> INSTRUCTIONS TO FOLLOW:
Below are several records. Retype exactly those lines running from the one with "ATOM 94 N N" through the one with "ATOM 99 C CA", end lines included, and no others.

[[ AVAILABLE DATA open ]]

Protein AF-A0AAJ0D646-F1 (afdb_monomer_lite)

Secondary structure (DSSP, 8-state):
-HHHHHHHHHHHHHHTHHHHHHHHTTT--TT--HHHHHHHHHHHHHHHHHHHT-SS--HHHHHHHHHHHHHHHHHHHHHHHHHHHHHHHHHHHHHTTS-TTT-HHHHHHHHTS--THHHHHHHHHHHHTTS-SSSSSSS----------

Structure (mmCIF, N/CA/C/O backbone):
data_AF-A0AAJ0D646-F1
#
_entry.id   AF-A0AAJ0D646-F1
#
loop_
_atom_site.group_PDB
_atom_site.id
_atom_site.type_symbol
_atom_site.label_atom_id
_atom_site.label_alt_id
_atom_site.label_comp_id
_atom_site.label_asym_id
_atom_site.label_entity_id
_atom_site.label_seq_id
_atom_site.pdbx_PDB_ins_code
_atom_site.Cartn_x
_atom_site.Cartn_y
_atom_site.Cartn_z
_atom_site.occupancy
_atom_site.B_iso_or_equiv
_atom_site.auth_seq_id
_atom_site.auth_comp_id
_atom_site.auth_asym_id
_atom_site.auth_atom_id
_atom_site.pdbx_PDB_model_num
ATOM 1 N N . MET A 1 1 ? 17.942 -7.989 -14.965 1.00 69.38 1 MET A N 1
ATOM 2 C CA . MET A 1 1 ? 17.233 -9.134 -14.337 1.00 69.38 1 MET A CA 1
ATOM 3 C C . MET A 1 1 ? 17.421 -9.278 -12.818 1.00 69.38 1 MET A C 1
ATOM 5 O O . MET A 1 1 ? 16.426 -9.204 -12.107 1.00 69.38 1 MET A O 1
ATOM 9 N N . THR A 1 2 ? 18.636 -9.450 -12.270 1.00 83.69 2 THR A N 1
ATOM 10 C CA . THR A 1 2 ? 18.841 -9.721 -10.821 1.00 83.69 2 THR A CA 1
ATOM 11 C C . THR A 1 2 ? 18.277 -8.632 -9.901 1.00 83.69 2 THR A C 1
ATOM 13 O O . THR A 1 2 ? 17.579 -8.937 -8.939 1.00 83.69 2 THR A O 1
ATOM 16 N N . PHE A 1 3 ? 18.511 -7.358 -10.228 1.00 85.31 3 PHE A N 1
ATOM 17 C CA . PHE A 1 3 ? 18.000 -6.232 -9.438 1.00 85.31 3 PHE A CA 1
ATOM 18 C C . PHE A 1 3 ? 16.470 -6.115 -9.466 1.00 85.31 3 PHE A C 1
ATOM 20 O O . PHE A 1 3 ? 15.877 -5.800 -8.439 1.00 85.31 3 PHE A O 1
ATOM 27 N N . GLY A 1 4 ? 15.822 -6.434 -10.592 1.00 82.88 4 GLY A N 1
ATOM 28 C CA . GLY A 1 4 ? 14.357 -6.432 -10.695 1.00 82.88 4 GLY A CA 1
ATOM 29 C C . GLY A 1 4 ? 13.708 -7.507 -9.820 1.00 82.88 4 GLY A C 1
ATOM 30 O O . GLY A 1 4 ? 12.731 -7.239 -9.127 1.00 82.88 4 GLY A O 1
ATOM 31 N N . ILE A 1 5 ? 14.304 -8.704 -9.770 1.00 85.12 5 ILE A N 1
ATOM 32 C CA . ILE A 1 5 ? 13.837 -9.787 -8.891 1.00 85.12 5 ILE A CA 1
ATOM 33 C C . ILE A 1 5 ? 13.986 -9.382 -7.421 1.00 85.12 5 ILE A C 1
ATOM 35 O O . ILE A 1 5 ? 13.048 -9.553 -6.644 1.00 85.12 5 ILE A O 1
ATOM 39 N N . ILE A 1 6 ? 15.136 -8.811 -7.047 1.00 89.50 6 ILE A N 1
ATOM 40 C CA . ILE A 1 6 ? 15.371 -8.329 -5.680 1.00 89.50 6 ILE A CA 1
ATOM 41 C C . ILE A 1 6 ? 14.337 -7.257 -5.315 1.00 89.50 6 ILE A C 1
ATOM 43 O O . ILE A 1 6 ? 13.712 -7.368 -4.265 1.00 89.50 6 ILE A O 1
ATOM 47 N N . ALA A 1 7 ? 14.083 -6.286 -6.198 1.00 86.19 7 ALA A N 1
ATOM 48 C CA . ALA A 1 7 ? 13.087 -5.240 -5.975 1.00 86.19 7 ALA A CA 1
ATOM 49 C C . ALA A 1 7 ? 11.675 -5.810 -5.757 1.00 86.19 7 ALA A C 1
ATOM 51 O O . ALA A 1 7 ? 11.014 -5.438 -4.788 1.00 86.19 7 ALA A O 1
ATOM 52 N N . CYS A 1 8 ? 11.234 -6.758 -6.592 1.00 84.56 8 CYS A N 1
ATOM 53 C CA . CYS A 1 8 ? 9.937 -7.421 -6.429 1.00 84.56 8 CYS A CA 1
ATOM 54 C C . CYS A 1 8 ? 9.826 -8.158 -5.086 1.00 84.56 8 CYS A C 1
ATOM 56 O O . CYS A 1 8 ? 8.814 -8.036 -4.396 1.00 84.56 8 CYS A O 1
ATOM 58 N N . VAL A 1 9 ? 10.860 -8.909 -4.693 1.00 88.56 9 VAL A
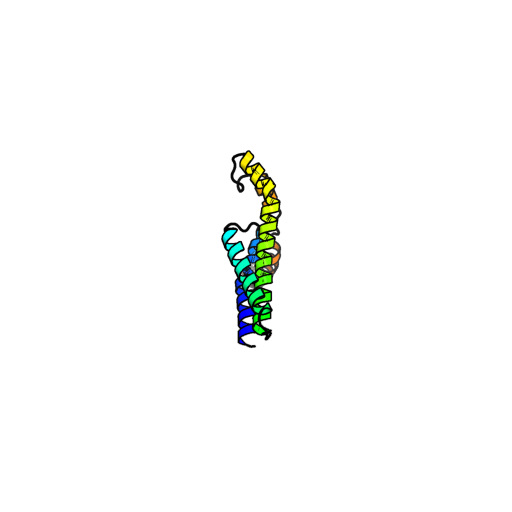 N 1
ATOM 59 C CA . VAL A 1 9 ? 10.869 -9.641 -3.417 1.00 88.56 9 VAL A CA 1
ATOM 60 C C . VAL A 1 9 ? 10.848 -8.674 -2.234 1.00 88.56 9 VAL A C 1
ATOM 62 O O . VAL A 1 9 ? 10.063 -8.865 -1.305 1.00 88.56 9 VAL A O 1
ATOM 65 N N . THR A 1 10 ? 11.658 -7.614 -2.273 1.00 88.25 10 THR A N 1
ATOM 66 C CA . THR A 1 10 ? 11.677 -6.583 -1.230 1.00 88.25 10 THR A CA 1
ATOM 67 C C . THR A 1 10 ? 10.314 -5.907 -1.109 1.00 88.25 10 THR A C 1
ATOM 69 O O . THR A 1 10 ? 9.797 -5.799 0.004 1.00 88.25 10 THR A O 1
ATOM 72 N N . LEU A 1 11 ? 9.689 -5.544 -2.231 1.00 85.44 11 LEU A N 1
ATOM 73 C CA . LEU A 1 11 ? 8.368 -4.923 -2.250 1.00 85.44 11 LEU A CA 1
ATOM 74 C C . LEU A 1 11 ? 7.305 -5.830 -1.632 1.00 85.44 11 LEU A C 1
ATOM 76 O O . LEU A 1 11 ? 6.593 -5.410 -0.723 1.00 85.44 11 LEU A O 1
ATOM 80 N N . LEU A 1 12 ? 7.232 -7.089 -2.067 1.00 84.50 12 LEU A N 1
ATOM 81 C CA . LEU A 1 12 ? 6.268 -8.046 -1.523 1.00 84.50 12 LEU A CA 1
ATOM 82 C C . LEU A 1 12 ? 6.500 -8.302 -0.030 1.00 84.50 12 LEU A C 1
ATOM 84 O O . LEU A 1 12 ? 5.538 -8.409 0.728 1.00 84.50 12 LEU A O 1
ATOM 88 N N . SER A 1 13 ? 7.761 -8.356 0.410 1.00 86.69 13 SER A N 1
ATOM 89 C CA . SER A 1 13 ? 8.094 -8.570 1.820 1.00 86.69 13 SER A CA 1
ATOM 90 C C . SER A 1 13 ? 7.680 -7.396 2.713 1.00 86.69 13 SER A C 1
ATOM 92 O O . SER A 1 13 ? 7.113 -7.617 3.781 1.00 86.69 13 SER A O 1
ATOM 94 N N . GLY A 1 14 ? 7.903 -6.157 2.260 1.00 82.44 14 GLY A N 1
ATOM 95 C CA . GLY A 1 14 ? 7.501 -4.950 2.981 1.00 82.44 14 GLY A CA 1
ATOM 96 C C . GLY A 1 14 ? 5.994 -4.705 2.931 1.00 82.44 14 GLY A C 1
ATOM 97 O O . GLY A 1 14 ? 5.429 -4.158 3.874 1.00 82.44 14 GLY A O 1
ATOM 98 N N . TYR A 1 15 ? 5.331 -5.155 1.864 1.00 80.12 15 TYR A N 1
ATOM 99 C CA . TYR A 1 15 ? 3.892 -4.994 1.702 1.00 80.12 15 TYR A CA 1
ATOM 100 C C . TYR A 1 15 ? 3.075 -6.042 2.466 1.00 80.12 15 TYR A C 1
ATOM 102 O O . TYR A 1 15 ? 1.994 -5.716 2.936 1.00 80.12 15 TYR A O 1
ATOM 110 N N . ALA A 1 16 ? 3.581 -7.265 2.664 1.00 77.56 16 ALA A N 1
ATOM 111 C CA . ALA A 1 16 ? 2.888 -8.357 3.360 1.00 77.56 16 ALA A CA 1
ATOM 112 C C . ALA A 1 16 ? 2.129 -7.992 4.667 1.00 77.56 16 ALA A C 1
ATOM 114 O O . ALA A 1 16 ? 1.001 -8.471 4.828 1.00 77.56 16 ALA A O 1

[[ AVAILABLE DATA closed ]]
[[ AVAILABLE DATA open ]]

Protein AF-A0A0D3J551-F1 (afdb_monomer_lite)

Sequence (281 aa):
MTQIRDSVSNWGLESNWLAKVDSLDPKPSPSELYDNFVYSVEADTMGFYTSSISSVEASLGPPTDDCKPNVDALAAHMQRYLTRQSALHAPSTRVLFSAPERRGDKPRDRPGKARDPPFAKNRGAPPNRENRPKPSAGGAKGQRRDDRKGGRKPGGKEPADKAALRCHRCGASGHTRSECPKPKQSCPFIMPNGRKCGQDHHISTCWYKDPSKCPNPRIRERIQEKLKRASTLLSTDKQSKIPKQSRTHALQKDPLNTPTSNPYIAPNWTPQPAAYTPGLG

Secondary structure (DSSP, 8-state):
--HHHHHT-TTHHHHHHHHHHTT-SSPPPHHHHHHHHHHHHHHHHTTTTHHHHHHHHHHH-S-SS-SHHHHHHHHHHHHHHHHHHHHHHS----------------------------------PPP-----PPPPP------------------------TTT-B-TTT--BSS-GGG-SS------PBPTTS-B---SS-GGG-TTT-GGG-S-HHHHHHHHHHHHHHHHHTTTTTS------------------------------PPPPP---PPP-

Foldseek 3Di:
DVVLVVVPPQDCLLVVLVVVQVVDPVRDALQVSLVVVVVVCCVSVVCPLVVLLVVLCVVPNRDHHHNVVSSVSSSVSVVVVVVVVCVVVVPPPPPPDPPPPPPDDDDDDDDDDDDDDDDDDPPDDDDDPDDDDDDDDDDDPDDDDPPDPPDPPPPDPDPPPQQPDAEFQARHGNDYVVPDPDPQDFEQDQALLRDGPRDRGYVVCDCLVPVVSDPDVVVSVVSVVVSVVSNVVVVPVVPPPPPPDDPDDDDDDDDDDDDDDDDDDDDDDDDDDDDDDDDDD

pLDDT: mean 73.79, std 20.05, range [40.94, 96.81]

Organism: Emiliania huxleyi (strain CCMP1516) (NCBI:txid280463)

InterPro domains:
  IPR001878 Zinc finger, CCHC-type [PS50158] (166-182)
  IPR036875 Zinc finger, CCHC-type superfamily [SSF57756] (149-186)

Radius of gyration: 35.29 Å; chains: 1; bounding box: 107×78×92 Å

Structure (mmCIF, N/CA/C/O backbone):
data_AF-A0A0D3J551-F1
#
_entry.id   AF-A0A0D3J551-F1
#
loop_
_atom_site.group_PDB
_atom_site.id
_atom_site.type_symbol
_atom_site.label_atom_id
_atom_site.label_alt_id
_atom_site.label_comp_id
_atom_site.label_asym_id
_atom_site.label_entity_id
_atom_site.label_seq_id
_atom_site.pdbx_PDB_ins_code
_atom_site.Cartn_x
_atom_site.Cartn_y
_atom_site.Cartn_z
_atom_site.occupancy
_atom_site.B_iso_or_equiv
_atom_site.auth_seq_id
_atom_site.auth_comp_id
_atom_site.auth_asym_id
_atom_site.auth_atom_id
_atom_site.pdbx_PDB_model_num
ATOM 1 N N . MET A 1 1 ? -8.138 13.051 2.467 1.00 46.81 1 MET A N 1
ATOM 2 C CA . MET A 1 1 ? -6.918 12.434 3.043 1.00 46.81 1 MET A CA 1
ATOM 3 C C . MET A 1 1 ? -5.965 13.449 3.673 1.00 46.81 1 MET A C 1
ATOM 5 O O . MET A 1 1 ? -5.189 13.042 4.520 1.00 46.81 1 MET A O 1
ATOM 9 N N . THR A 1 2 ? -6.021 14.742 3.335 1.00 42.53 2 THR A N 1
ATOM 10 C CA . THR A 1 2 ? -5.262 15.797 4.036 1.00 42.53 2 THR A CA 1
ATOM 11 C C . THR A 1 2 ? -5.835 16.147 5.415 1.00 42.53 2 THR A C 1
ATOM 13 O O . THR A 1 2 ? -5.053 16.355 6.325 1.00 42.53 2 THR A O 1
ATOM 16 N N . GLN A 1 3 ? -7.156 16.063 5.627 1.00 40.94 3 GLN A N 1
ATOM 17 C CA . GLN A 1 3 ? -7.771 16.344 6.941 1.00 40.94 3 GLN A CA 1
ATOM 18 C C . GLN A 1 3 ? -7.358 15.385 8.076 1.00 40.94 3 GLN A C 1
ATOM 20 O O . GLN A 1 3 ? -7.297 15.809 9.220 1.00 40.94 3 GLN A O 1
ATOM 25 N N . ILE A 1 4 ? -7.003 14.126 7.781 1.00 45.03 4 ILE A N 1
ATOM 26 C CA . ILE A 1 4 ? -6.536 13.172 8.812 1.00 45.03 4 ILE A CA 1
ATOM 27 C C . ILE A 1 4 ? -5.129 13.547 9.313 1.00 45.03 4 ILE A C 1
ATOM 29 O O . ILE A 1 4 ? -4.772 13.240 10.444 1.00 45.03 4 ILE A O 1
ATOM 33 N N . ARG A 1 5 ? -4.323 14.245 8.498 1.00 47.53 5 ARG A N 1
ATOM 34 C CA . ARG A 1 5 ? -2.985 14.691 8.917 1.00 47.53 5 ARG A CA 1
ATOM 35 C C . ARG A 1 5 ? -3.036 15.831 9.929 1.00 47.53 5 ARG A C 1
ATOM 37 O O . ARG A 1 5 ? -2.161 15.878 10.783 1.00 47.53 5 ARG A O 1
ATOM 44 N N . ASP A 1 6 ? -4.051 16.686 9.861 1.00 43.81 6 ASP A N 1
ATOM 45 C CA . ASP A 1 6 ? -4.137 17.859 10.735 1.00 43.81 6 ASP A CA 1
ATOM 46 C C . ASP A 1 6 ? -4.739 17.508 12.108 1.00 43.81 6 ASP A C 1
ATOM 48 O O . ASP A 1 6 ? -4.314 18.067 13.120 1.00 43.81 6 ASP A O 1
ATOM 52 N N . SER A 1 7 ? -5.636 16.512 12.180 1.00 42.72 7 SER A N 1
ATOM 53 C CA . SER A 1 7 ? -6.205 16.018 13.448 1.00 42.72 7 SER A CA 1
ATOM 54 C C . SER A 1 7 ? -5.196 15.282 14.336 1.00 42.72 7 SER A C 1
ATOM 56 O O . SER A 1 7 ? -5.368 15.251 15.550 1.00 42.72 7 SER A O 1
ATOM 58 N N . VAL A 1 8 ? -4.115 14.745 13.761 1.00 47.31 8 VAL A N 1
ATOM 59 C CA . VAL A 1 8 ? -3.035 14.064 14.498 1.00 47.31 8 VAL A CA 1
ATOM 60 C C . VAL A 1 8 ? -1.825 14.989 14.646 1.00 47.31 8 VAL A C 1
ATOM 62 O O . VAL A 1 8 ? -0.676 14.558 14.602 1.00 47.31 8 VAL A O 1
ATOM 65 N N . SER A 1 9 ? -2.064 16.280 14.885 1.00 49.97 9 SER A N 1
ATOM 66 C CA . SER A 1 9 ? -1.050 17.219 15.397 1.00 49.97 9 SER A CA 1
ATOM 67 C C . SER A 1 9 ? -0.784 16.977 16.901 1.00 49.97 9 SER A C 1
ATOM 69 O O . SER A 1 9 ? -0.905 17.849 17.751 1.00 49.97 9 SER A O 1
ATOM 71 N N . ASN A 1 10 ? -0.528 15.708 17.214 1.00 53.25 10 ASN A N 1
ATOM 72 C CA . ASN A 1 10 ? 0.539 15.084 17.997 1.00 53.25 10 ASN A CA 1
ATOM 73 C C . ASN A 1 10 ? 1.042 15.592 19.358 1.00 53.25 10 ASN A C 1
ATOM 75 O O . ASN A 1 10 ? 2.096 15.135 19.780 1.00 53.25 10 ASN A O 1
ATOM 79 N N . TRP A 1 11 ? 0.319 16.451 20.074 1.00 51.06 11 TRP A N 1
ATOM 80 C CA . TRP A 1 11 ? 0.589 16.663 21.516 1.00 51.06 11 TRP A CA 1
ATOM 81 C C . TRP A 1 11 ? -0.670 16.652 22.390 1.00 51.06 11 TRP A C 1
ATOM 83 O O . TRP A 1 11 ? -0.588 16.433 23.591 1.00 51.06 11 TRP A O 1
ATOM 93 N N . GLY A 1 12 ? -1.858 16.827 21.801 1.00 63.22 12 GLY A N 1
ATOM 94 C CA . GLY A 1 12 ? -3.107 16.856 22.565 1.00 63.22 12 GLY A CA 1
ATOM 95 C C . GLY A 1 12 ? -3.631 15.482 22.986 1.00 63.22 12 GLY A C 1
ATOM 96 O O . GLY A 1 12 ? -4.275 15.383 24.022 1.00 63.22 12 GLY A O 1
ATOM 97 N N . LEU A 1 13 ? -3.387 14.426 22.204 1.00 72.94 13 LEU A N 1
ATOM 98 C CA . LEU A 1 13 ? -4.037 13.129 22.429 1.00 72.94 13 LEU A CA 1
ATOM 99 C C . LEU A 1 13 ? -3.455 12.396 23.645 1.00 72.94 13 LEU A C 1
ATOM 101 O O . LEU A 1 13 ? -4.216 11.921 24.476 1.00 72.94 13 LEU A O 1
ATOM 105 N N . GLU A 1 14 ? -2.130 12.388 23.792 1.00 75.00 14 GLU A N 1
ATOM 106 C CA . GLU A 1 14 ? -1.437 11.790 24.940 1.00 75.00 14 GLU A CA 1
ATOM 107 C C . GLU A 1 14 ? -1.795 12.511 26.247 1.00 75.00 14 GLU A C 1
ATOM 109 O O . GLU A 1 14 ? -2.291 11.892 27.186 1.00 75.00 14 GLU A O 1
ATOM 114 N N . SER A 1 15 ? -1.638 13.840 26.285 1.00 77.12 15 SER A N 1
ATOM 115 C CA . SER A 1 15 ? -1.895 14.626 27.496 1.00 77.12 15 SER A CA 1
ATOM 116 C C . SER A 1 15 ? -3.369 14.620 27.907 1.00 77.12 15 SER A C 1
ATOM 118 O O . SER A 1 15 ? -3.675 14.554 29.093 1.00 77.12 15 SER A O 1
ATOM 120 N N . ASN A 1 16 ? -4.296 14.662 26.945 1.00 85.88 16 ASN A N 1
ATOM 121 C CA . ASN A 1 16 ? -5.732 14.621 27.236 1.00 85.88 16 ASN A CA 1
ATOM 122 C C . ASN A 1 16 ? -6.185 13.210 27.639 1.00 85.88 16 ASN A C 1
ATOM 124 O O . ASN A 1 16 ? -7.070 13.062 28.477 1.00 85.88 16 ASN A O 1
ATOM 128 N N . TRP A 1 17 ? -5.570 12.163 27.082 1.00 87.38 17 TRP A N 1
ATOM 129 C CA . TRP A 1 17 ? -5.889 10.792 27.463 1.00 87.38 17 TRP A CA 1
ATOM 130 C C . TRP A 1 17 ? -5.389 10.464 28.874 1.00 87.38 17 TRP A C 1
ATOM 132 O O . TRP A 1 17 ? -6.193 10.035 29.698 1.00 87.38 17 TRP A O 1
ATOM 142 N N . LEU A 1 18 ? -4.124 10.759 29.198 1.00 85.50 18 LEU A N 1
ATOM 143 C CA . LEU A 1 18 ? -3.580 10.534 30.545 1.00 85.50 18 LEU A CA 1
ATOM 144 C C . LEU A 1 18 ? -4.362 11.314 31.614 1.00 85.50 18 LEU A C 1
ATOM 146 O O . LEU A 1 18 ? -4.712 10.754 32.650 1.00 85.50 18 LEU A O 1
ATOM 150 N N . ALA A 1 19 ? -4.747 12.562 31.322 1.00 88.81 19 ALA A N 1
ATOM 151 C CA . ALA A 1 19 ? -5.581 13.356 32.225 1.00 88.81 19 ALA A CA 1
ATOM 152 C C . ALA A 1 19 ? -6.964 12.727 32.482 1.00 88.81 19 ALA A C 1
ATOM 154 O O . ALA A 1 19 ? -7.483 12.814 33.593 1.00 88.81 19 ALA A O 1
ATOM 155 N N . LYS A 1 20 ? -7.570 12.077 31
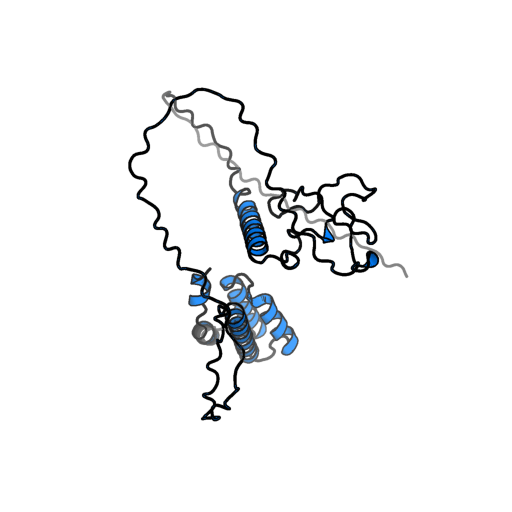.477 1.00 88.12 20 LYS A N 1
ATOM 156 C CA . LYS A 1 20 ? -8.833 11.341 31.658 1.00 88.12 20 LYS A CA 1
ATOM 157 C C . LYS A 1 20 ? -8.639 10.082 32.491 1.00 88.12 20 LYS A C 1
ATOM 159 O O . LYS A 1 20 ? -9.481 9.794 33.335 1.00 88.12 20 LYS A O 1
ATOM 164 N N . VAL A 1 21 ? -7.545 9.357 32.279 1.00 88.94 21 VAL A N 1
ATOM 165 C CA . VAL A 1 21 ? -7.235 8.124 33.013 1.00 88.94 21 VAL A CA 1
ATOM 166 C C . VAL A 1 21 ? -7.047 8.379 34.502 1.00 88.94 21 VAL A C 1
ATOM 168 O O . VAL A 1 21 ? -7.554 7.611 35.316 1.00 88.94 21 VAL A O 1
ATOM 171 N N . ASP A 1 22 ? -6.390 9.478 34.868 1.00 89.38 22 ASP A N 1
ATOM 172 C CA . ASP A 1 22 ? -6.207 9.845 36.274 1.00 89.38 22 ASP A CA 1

[[ AVAILABLE DATA closed ]]

> OUTPUT FOR THIS EXERCISE:
ATOM 94 N N . GLY A 1 14 ? 7.903 -6.157 2.260 1.00 82.44 14 GLY A N 1
ATOM 95 C CA . GLY A 1 14 ? 7.501 -4.950 2.981 1.00 82.44 14 GLY A CA 1
ATOM 96 C C . GLY A 1 14 ? 5.994 -4.705 2.931 1.00 82.44 14 GLY A C 1
ATOM 97 O O . GLY A 1 14 ? 5.429 -4.158 3.874 1.00 82.44 14 GLY A O 1
ATOM 98 N N . TYR A 1 15 ? 5.331 -5.155 1.864 1.00 80.12 15 TYR A N 1
ATOM 99 C CA . TYR A 1 15 ? 3.892 -4.994 1.702 1.00 80.12 15 TYR A CA 1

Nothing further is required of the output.